The ability to schedule the right number of people at the right time and optimize their performance for an improved customer experience is the best way to avoid expensive overstaffing as well as customer relationship-killing understaffing and monitor quality at the same time. Workforce management and scheduling are important elements of workforce optimization, but there’s more to it than that. Call and desktop recording allows companies to attain a complete understanding of communications while keeping track of quality metrics and agent performance (and thanks to the cloud, managers can monitor quality from anywhere via mobile devices).

Analytics are also a critical element of today’s workforce optimization solutions, and many software offerings come with analytics built in. This feature helps contact centers turn unstructured, unsearchable voice communications into structured, searchable data. Managers can use these tools to ­find recordings based upon call data such as ACD queue, hold times, and related calls; post-contact survey results that help monitor quality; desktop data ­fields such as customer or patient identifi­ers; and even critical statements that indicate dissatisfied customers or missing compliance disclosures if the workforce optimization solution includes speech analytics.
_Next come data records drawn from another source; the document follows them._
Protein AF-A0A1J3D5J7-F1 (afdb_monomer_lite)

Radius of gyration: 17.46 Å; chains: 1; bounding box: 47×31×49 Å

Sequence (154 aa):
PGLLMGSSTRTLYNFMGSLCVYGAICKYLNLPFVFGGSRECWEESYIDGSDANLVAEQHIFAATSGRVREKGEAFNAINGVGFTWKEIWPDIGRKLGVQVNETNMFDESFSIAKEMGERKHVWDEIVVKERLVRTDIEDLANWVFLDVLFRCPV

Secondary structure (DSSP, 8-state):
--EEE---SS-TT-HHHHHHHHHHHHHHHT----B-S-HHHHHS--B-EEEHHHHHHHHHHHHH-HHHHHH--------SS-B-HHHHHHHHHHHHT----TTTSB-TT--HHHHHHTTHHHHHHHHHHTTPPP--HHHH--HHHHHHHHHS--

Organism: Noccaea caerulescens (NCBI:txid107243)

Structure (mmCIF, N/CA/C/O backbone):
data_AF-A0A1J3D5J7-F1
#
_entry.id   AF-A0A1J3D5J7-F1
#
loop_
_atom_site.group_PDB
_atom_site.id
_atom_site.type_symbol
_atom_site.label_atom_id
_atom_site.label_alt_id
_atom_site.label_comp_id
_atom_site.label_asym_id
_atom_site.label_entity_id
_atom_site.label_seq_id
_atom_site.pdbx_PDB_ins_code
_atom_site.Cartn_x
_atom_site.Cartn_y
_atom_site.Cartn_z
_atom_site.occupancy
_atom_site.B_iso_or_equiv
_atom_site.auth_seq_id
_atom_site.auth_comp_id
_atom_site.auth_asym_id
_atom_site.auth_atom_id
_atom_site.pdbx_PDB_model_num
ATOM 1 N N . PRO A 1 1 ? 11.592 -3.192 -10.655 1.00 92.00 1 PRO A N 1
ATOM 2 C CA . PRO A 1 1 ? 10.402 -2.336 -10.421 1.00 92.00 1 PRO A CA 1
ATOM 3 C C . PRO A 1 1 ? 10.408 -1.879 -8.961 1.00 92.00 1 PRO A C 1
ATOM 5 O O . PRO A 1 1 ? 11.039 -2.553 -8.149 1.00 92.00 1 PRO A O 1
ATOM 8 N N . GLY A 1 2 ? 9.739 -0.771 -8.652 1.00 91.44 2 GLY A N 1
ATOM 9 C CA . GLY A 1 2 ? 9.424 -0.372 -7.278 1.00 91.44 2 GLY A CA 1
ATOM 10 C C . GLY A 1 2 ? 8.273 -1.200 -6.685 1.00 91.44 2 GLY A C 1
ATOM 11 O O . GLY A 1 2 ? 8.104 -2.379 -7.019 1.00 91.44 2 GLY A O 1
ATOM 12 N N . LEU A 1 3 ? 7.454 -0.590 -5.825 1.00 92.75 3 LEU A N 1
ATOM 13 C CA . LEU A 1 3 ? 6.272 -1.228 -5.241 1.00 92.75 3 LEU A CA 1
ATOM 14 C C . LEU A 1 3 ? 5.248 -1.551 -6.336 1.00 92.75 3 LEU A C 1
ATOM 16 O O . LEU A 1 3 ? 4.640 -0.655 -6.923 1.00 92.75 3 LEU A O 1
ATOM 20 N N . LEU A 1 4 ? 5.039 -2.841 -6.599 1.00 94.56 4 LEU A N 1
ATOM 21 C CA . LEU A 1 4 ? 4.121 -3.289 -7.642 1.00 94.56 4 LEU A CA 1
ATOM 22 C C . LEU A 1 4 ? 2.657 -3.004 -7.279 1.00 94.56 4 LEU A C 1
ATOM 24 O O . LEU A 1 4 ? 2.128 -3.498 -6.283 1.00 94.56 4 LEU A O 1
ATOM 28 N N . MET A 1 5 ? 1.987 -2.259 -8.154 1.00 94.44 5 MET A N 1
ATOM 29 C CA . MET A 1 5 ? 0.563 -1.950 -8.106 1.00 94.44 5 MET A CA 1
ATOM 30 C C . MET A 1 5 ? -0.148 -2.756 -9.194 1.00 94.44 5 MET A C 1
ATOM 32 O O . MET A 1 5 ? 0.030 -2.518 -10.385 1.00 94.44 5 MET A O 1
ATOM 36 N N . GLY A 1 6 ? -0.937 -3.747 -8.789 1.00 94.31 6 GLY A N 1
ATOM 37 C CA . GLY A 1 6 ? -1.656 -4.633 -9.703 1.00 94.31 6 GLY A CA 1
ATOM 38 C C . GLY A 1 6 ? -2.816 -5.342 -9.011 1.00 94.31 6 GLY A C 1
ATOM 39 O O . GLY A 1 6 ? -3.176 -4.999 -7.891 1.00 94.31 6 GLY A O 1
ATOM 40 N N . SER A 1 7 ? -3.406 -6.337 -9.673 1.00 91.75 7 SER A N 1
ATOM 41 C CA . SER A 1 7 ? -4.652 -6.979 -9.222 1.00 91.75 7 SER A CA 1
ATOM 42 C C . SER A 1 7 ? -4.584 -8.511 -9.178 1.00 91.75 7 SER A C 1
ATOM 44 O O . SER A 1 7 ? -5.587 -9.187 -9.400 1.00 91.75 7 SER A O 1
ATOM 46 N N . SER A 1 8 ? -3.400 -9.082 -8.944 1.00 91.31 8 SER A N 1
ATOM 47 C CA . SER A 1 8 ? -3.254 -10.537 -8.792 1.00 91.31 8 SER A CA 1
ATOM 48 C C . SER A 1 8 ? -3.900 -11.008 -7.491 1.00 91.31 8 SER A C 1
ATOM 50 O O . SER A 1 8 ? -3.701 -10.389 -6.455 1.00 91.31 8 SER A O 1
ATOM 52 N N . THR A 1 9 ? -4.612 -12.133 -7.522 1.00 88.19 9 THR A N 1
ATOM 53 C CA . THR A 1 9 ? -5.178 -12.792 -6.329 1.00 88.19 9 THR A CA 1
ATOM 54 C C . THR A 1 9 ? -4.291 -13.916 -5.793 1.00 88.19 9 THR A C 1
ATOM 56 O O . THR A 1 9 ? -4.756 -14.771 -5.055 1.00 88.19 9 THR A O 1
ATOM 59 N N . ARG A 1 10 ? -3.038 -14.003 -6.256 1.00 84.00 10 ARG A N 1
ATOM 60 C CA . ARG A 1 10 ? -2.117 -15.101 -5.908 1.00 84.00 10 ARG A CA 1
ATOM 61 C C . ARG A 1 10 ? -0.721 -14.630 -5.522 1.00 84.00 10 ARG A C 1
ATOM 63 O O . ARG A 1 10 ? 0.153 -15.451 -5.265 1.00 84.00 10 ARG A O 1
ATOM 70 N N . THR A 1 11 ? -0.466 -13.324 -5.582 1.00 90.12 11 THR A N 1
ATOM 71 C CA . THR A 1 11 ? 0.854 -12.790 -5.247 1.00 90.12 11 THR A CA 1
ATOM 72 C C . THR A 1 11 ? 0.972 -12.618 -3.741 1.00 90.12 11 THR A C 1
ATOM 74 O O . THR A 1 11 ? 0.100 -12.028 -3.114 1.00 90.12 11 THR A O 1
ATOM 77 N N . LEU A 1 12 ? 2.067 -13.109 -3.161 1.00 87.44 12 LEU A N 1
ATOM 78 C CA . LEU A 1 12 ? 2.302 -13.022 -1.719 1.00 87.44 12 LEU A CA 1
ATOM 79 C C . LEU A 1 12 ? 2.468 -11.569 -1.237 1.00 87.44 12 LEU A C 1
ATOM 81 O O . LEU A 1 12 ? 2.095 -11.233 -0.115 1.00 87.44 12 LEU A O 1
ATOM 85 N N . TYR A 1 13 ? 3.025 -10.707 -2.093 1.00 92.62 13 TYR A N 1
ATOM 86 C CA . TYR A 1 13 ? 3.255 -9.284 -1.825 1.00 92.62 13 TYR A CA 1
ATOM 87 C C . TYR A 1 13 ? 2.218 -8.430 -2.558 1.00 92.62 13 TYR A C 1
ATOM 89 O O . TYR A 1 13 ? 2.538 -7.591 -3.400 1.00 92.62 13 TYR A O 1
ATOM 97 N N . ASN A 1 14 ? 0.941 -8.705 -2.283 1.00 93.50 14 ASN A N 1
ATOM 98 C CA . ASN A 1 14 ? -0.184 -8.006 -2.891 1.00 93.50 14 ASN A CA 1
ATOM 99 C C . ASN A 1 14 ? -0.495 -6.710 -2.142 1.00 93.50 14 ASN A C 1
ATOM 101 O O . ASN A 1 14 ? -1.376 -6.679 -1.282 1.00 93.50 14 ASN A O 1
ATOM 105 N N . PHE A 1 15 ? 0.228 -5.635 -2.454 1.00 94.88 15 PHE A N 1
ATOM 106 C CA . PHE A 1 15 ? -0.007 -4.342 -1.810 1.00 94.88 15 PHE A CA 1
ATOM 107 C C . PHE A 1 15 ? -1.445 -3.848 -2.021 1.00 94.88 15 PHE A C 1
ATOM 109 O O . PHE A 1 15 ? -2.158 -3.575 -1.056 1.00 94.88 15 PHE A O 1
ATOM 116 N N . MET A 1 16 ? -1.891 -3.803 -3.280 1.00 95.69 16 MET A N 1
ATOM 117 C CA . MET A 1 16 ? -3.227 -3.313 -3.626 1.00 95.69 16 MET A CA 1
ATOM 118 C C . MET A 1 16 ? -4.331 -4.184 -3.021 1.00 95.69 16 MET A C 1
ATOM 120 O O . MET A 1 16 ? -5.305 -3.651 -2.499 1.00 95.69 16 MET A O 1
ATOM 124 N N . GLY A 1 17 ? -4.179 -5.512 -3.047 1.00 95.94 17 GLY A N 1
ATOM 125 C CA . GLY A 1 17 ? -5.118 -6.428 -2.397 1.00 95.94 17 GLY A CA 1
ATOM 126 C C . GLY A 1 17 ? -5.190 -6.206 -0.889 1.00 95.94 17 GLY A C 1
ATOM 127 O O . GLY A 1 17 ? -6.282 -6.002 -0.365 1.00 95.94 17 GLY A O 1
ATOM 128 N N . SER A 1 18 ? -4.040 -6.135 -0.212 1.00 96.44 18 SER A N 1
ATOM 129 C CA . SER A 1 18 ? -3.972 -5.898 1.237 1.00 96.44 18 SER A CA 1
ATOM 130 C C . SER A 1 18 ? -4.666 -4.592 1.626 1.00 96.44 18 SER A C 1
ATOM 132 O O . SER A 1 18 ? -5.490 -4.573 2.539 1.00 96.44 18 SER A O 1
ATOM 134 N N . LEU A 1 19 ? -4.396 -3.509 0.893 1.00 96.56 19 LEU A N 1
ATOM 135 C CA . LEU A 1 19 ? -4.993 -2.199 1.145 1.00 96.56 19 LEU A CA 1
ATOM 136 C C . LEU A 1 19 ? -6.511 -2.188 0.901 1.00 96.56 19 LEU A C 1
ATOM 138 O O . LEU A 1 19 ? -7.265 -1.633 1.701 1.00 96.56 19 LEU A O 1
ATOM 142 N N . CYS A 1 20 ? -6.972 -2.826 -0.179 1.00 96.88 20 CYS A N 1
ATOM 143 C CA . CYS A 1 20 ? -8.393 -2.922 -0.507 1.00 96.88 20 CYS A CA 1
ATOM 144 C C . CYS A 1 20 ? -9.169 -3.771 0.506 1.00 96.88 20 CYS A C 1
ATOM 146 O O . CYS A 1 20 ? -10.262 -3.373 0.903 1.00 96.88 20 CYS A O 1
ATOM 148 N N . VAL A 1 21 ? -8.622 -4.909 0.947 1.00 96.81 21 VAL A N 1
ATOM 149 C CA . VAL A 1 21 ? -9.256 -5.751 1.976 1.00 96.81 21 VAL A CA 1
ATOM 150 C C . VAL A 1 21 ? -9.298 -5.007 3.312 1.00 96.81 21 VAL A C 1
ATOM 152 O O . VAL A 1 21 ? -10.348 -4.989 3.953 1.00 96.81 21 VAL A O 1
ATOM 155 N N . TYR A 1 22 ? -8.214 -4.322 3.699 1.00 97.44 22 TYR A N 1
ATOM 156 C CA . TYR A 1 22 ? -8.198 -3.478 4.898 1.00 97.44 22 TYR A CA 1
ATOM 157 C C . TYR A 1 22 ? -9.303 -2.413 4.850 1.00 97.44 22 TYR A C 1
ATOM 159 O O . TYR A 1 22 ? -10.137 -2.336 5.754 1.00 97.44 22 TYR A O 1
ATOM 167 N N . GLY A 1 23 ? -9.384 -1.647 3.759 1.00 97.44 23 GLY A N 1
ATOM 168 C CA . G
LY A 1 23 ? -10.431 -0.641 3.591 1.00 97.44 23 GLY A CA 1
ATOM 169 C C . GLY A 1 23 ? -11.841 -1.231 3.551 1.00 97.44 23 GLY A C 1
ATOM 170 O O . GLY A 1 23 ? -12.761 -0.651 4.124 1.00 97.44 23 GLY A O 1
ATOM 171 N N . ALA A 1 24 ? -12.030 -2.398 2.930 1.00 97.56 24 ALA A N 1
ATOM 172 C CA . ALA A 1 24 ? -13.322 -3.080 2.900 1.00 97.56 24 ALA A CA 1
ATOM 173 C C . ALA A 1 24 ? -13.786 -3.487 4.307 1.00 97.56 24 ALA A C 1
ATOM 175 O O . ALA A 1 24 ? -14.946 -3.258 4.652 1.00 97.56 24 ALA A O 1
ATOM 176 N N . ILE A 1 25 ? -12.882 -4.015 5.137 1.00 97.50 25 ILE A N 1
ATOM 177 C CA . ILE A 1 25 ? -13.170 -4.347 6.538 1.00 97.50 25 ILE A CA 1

Using the data gathered and analyzed by a workforce optimization solution, managers can monitor, coach, train, create easy performance reviews and improve contact center operations based on the actionable data gathered. Many modern WFO solutions include “gamification” features that make it easier (and more fun) for agents to take a stake in their own performance (by raising their performance level to earn points, badges or compete with co-workers).

In an environment that is continually seeking to keep a lid on labor costs, workforce optimization is one of the best methods a contact center can use to ensure that efforts aren’t wasted or duplicated, workers are performing to their potential and customer satisfaction isn’t taking a hit.